# [Your assignment]
Below are several entries. Transcribe exactly those lines that fall from the one with "ATOM 126 C CA" through the one with "ATOM 168 N N", end lines included.

-- Opening Marker --

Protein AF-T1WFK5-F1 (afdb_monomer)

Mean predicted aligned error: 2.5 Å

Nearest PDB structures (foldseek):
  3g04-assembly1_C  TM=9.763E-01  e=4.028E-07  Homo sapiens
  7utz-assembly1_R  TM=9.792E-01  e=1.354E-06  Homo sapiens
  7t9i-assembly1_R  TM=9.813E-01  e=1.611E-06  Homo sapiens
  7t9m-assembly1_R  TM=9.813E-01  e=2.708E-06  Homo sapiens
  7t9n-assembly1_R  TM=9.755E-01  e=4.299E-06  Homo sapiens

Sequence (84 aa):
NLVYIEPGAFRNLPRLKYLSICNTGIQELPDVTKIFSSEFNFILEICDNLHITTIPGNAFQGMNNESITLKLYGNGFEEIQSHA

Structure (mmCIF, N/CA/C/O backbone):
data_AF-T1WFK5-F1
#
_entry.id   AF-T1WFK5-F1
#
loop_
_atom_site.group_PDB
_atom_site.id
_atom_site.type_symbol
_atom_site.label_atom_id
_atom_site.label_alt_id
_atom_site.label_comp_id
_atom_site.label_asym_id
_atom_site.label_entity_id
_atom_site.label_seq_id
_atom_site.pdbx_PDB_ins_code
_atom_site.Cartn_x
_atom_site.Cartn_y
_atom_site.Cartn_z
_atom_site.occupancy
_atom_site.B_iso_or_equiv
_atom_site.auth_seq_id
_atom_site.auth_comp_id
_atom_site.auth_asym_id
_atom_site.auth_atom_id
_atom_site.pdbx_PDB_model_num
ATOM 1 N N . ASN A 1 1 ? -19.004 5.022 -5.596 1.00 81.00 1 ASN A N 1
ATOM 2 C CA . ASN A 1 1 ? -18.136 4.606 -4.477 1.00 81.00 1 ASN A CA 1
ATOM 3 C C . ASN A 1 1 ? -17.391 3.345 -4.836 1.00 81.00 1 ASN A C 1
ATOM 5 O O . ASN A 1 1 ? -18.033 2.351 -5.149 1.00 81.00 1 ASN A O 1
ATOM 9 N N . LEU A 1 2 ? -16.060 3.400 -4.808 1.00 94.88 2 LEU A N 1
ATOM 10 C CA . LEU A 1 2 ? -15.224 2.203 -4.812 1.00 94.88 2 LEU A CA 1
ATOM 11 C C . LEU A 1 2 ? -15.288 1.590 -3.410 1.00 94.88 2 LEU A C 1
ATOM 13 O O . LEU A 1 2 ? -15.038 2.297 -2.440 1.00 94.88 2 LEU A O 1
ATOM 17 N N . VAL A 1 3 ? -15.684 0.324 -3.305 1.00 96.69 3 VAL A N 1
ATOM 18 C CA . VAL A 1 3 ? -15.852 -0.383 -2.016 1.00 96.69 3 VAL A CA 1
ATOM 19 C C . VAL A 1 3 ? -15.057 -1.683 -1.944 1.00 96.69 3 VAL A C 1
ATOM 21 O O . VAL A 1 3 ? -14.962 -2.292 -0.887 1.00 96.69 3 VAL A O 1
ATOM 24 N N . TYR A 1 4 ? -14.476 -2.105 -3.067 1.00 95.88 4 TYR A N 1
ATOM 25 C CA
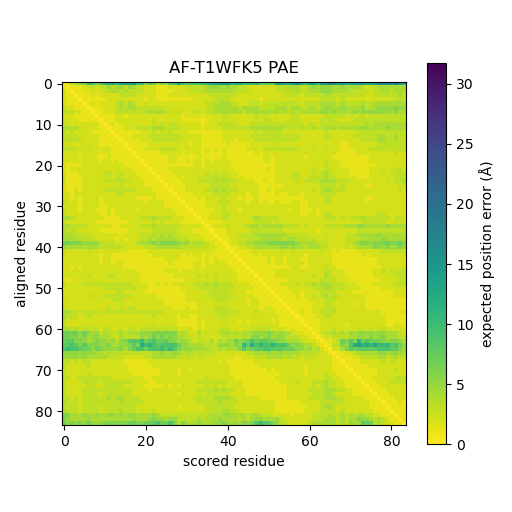 . TYR A 1 4 ? -13.707 -3.332 -3.173 1.00 95.88 4 TYR A CA 1
ATOM 26 C C . TYR A 1 4 ? -12.635 -3.180 -4.250 1.00 95.88 4 TYR A C 1
ATOM 28 O O . TYR A 1 4 ? -12.910 -2.648 -5.327 1.00 95.88 4 TYR A O 1
ATOM 36 N N . ILE A 1 5 ? -11.429 -3.652 -3.951 1.00 96.75 5 ILE A N 1
ATOM 37 C CA . ILE A 1 5 ? -10.313 -3.761 -4.889 1.00 96.75 5 ILE A CA 1
ATOM 38 C C . ILE A 1 5 ? -9.908 -5.232 -4.898 1.00 96.75 5 ILE A C 1
ATOM 40 O O . ILE A 1 5 ? -9.647 -5.810 -3.846 1.00 96.75 5 ILE A O 1
ATOM 44 N N . GLU A 1 6 ? -9.881 -5.845 -6.079 1.00 95.44 6 GLU A N 1
ATOM 45 C CA . GLU A 1 6 ? -9.528 -7.258 -6.213 1.00 95.44 6 GLU A CA 1
ATOM 46 C C . GLU A 1 6 ? -8.067 -7.511 -5.779 1.00 95.44 6 GLU A C 1
ATOM 48 O O . GLU A 1 6 ? -7.172 -6.749 -6.170 1.00 95.44 6 GLU A O 1
ATOM 53 N N . PRO A 1 7 ? -7.781 -8.603 -5.042 1.00 90.25 7 PRO A N 1
ATOM 54 C CA . PRO A 1 7 ? -6.418 -9.048 -4.780 1.00 90.25 7 PRO A CA 1
ATOM 55 C C . PRO A 1 7 ? -5.589 -9.216 -6.062 1.00 90.25 7 PRO A C 1
ATOM 57 O O . PRO A 1 7 ? -5.757 -10.154 -6.843 1.00 90.25 7 PRO A O 1
ATOM 60 N N . GLY A 1 8 ? -4.609 -8.336 -6.258 1.00 89.81 8 GLY A N 1
ATOM 61 C CA . GLY A 1 8 ? -3.769 -8.327 -7.453 1.00 89.81 8 GLY A CA 1
ATOM 62 C C . GLY A 1 8 ? -4.204 -7.367 -8.559 1.00 89.81 8 GLY A C 1
ATOM 63 O O . GLY A 1 8 ? -3.588 -7.397 -9.625 1.00 89.81 8 GLY A O 1
ATOM 64 N N . ALA A 1 9 ? -5.161 -6.473 -8.298 1.00 95.62 9 ALA A N 1
ATOM 65 C CA . ALA A 1 9 ? -5.485 -5.351 -9.185 1.00 95.62 9 ALA A CA 1
ATOM 66 C C . ALA A 1 9 ? -4.250 -4.508 -9.568 1.00 95.62 9 ALA A C 1
ATOM 68 O O . ALA A 1 9 ? -4.223 -3.893 -10.631 1.00 95.62 9 ALA A O 1
ATOM 69 N N . PHE A 1 10 ? -3.206 -4.517 -8.730 1.00 94.94 10 PHE A N 1
ATOM 70 C CA . PHE A 1 10 ? -1.960 -3.779 -8.946 1.00 94.94 10 PHE A CA 1
ATOM 71 C C . PHE A 1 10 ? -0.758 -4.666 -9.296 1.00 94.94 10 PHE A C 1
ATOM 73 O O . PHE A 1 10 ? 0.368 -4.352 -8.926 1.00 94.94 10 PHE A O 1
ATOM 80 N N . ARG A 1 11 ? -0.957 -5.799 -9.976 1.00 95.12 11 ARG A N 1
ATOM 81 C CA . ARG A 1 11 ? 0.159 -6.689 -10.342 1.00 95.12 11 ARG A CA 1
ATOM 82 C C . ARG A 1 11 ? 1.074 -6.085 -11.407 1.00 95.12 11 ARG A C 1
ATOM 84 O O . ARG A 1 11 ? 0.609 -5.693 -12.472 1.00 95.12 11 ARG A O 1
ATOM 91 N N . ASN A 1 12 ? 2.381 -6.167 -11.154 1.00 92.69 12 ASN A N 1
ATOM 92 C CA . ASN A 1 12 ? 3.464 -5.939 -12.112 1.00 92.69 12 ASN A CA 1
ATOM 93 C C . ASN A 1 12 ? 3.343 -4.602 -12.856 1.00 92.69 12 ASN A C 1
ATOM 95 O O . ASN A 1 12 ? 3.166 -4.549 -14.076 1.00 92.69 12 ASN A O 1
ATOM 99 N N . LEU A 1 13 ? 3.459 -3.515 -12.099 1.00 95.44 13 LEU A N 1
ATOM 100 C CA . LEU A 1 13 ? 3.435 -2.149 -12.604 1.00 95.44 13 LEU A CA 1
ATOM 101 C C . LEU A 1 13 ? 4.842 -1.530 -12.466 1.00 95.44 13 LEU A C 1
ATOM 103 O O . LEU A 1 13 ? 5.037 -0.611 -11.668 1.00 95.44 13 LEU A O 1
ATOM 107 N N . PRO A 1 14 ? 5.842 -1.986 -13.253 1.00 94.94 14 PRO A N 1
ATOM 108 C CA . PRO A 1 14 ? 7.256 -1.653 -13.039 1.00 94.94 14 PRO A CA 1
ATOM 109 C C . PRO A 1 14 ? 7.580 -0.166 -13.219 1.00 94.94 14 PRO A C 1
ATOM 111 O O . PRO A 1 14 ? 8.611 0.300 -12.745 1.00 94.94 14 PRO A O 1
ATOM 114 N N . ARG A 1 15 ? 6.706 0.576 -13.907 1.00 95.50 15 ARG A N 1
ATOM 115 C CA . ARG A 1 15 ? 6.853 2.011 -14.200 1.00 95.50 15 ARG A CA 1
ATOM 116 C C . ARG A 1 15 ? 5.911 2.895 -13.380 1.00 95.50 15 ARG A C 1
ATOM 118 O O . ARG A 1 15 ? 5.714 4.067 -13.707 1.00 95.50 15 ARG A O 1
ATOM 125 N N . LEU A 1 16 ? 5.255 2.335 -12.362 1.00 96.06 16 LEU A N 1
ATOM 126 C CA . LEU A 1 16 ? 4.332 3.093 -11.529 1.00 96.06 16 LEU A CA 1
ATOM 127 C C . LEU A 1 16 ? 5.119 4.010 -10.596 1.00 96.06 16 LEU A C 1
ATOM 129 O O . LEU A 1 16 ? 5.898 3.541 -9.772 1.00 96.06 16 LEU A O 1
ATOM 133 N N . LYS A 1 17 ? 4.900 5.318 -10.726 1.00 96.06 17 LYS A N 1
ATOM 134 C CA . LYS A 1 17 ? 5.558 6.349 -9.904 1.00 96.06 17 LYS A CA 1
ATOM 135 C C . LYS A 1 17 ? 4.712 6.800 -8.724 1.00 96.06 17 LYS A C 1
ATOM 137 O O . LYS A 1 17 ? 5.242 7.175 -7.686 1.00 96.06 17 LYS A O 1
ATOM 142 N N . TYR A 1 18 ? 3.399 6.792 -8.907 1.00 97.56 18 TYR A N 1
ATOM 143 C CA . TYR A 1 18 ? 2.453 7.354 -7.963 1.00 97.56 18 TYR A CA 1
ATOM 144 C C . TYR A 1 18 ? 1.151 6.560 -8.027 1.00 97.56 18 TYR A C 1
ATOM 146 O O . TYR A 1 18 ? 0.583 6.398 -9.110 1.00 97.56 18 TYR A O 1
ATOM 154 N N . LEU A 1 19 ? 0.696 6.070 -6.879 1.00 97.75 19 LEU A N 1
ATOM 155 C CA . LEU A 1 19 ? -0.610 5.446 -6.702 1.00 97.75 19 LEU A CA 1
ATOM 156 C C . LEU A 1 19 ? -1.340 6.166 -5.574 1.00 97.75 19 LEU A C 1
ATOM 158 O O . LEU A 1 19 ? -0.832 6.224 -4.457 1.00 97.75 19 LEU A O 1
ATOM 162 N N . SER A 1 20 ? -2.529 6.688 -5.871 1.00 98.12 20 SER A N 1
ATOM 163 C CA . SER A 1 20 ? -3.407 7.305 -4.881 1.00 98.12 20 SER A CA 1
ATOM 164 C C . SER A 1 20 ? -4.728 6.554 -4.805 1.00 98.12 20 SER A C 1
ATOM 166 O O . SER A 1 20 ? -5.366 6.303 -5.829 1.00 98.12 20 SER A O 1
ATOM 168 N N . ILE A 1 21 ? -5.124 6.192 -3.589 1.00 98.12 21 ILE A N 1
ATOM 169 C CA . ILE A 1 21 ? -6.406 5.570 -3.268 1.00 98.12 21 ILE A CA 1
ATOM 170 C C . ILE A 1 21 ? -7.001 6.395 -2.137 1.00 98.12 21 ILE A C 1
ATOM 172 O O . ILE A 1 21 ? -6.700 6.165 -0.965 1.00 98.12 21 ILE A O 1
ATOM 176 N N . CYS A 1 22 ? -7.812 7.389 -2.499 1.00 98.19 22 CYS A N 1
ATOM 177 C CA . CYS A 1 22 ? -8.378 8.302 -1.522 1.00 98.19 22 CYS A CA 1
ATOM 178 C C . CYS A 1 22 ? -9.880 8.511 -1.655 1.00 98.19 22 CYS A C 1
ATOM 180 O O . CYS A 1 22 ? -10.431 8.408 -2.753 1.00 98.19 22 CYS A O 1
ATOM 182 N N . ASN A 1 23 ? -10.519 8.836 -0.527 1.00 97.69 23 ASN A N 1
ATOM 183 C CA . ASN A 1 23 ? -11.951 9.119 -0.433 1.00 97.69 23 ASN A CA 1
ATOM 184 C C . ASN A 1 23 ? -12.814 7.988 -1.027 1.00 97.69 23 ASN A C 1
ATOM 186 O O . ASN A 1 23 ? -13.681 8.196 -1.883 1.00 97.69 23 ASN A O 1
ATOM 190 N N . THR A 1 24 ? -12.529 6.754 -0.609 1.00 97.88 24 THR A N 1
ATOM 191 C CA . THR A 1 24 ? -13.263 5.559 -1.031 1.00 97.88 24 THR A CA 1
ATOM 192 C C . THR A 1 24 ? -13.975 4.899 0.148 1.00 97.88 24 THR A C 1
ATOM 194 O O . THR A 1 24 ? -13.754 5.234 1.308 1.00 97.88 24 THR A O 1
ATOM 197 N N . GLY A 1 25 ? -14.867 3.955 -0.156 1.00 97.44 25 GLY A N 1
ATOM 198 C CA . GLY A 1 25 ? -15.576 3.151 0.839 1.00 97.44 25 GLY A CA 1
ATOM 199 C C . GLY A 1 25 ? -14.938 1.783 1.071 1.00 97.44 25 GLY A C 1
ATOM 200 O O . GLY A 1 25 ? -15.641 0.873 1.507 1.00 97.44 25 GLY A O 1
ATOM 201 N N . ILE A 1 26 ? -13.663 1.595 0.706 1.00 97.62 26 ILE A N 1
ATOM 202 C CA . ILE A 1 26 ? -12.954 0.342 0.984 1.00 97.62 26 ILE A CA 1
ATOM 203 C C . ILE A 1 26 ? -12.719 0.206 2.492 1.00 97.62 26 ILE A C 1
ATOM 205 O O . ILE A 1 26 ? -12.489 1.193 3.189 1.00 97.62 26 ILE A O 1
ATOM 209 N N . GLN A 1 27 ? -12.804 -1.027 2.979 1.00 96.75 27 GLN A N 1
ATOM 210 C CA . GLN A 1 27 ? -12.706 -1.349 4.409 1.00 96.75 27 GLN A CA 1
ATOM 211 C C . GLN A 1 27 ? -11.393 -2.059 4.753 1.00 96.75 27 GLN A C 1
ATOM 213 O O . GLN A 1 27 ? -10.970 -2.081 5.902 1.00 96.75 27 GLN A O 1
ATOM 218 N N . GLU A 1 28 ? -10.722 -2.616 3.748 1.00 96.81 28 GLU A N 1
ATOM 219 C CA . GLU A 1 28 ? -9.454 -3.318 3.903 1.00 96.81 28 GLU A CA 1
ATOM 220 C C . GLU A 1 28 ? -8.345 -2.548 3.191 1.00 96.81 28 GLU A C 1
ATOM 222 O O . GLU A 1 28 ? -8.575 -1.908 2.156 1.00 96.81 28 GLU A O 1
ATOM 227 N N . LEU A 1 29 ? -7.131 -2.620 3.743 1.00 96.94 29 LEU A N 1
ATOM 228 C CA . LEU A 1 29 ? -5.954 -2.081 3.080 1.00 96.94 29 LEU A CA 1
ATOM 229 C C . LEU A 1 29 ? -5.738 -2.846 1.756 1.00 96.94 29 LEU A C 1
ATOM 231 O O . LEU A 1 29 ? -5.709 -4.078 1.769 1.00 96.94 29 LEU A O 1
ATOM 235 N N . PRO A 1 30 ? -5.585 -2.157 0.613 1.00 96.69 30 PRO A N 1
ATOM 236 C CA . PRO A 1 30 ? -5.401 -2.819 -0.673 1.00 96.69 30 PRO A CA 1
ATOM 237 C C . PRO A 1 30 ? -4.101 -3.633 -0.719 1.00 96.69 30 PRO A C 1
ATOM 239 O O . PRO A 1 30 ? -3.057 -3.174 -0.255 1.00 96.69 30 PRO A O 1
ATOM 242 N N . ASP A 1 31 ? -4.144 -4.810 -1.352 1.00 95.69 31 ASP A N 1
ATOM 243 C CA . ASP A 1 31 ? -2.944 -5.617 -1.607 1.00 95.69 31 ASP A CA 1
ATOM 244 C C . ASP A 1 31 ? -2.041 -4.930 -2.644 1.00 95.69 31 ASP A C 1
ATOM 246 O O . ASP A 1 31 ? -2.284 -4.974 -3.856 1.00 95.69 31 ASP A O 1
ATOM 250 N N . VAL A 1 32 ? -0.979 -4.301 -2.144 1.00 95.94 32 VAL A N 1
ATOM 251 C CA . VAL A 1 32 ? 0.054 -3.612 -2.930 1.00 95.94 32 VAL A CA 1
ATOM 252 C C . VAL A 1 32 ? 1.360 -4.407 -3.029 1.00 95.94 32 VAL A C 1
ATOM 254 O O . VAL A 1 32 ? 2.313 -3.965 -3.673 1.00 95.94 32 VAL A O 1
ATOM 257 N N . THR A 1 33 ? 1.407 -5.613 -2.457 1.00 94.38 33 THR A N 1
ATOM 258 C CA . THR A 1 33 ? 2.631 -6.434 -2.363 1.00 94.38 33 THR A CA 1
ATOM 259 C C . THR A 1 33 ? 3.163 -6.894 -3.722 1.00 94.38 33 THR A C 1
ATOM 261 O O . THR A 1 33 ? 4.304 -7.331 -3.844 1.00 94.38 33 THR A O 1
ATOM 264 N N . LYS A 1 34 ? 2.336 -6.788 -4.771 1.00 94.56 34 LYS A N 1
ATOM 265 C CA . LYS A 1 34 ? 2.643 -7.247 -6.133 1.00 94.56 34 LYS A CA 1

-- Closing Marker --

# [Solution for this problem]
ATOM 126 C CA . LEU A 1 16 ? 4.332 3.093 -11.529 1.00 96.06 16 LEU A CA 1
ATOM 127 C C . LEU A 1 16 ? 5.119 4.010 -10.596 1.00 96.06 16 LEU A C 1
ATOM 129 O O . LEU A 1 16 ? 5.898 3.541 -9.772 1.00 96.06 16 LEU A O 1
ATOM 133 N N . LYS A 1 17 ? 4.900 5.318 -10.726 1.00 96.06 17 LYS A N 1
ATOM 134 C CA . LYS A 1 17 ? 5.558 6.349 -9.904 1.00 96.06 17 LYS A CA 1
ATOM 135 C C . LYS A 1 17 ? 4.712 6.800 -8.724 1.00 96.06 17 LYS A C 1
ATOM 137 O O . LYS A 1 17 ? 5.242 7.175 -7.686 1.00 96.06 17 LYS A O 1
ATOM 142 N N . TYR A 1 18 ? 3.399 6.792 -8.907 1.00 97.56 18 TYR A N 1
ATOM 143 C CA . TYR A 1 18 ? 2.453 7.354 -7.963 1.00 97.56 18 TYR A CA 1
ATOM 144 C C . TYR A 1 18 ? 1.151 6.560 -8.027 1.00 97.56 18 TYR A C 1
ATOM 146 O O . TYR A 1 18 ? 0.583 6.398 -9.110 1.00 97.56 18 TYR A O 1
ATOM 154 N N . LEU A 1 19 ? 0.696 6.070 -6.879 1.00 97.75 19 LEU A N 1
ATOM 155 C CA . LEU A 1 19 ? -0.610 5.446 -6.702 1.00 97.75 19 LEU A CA 1
ATOM 156 C C . LEU A 1 19 ? -1.340 6.166 -5.574 1.00 97.75 19 LEU A C 1
ATOM 158 O O . LEU A 1 19 ? -0.832 6.224 -4.457 1.00 97.75 19 LEU A O 1
ATOM 162 N N . SER A 1 20 ? -2.529 6.688 -5.871 1.00 98.12 20 SER A N 1
ATOM 163 C CA . SER A 1 20 ? -3.407 7.305 -4.881 1.00 98.12 20 SER A CA 1
ATOM 164 C C . SER A 1 20 ? -4.728 6.554 -4.805 1.00 98.12 20 SER A C 1
ATOM 166 O O . SER A 1 20 ? -5.366 6.303 -5.829 1.00 98.12 20 SER A O 1
ATOM 168 N N . ILE A 1 21 ? -5.124 6.192 -3.589 1.00 98.12 21 ILE A N 1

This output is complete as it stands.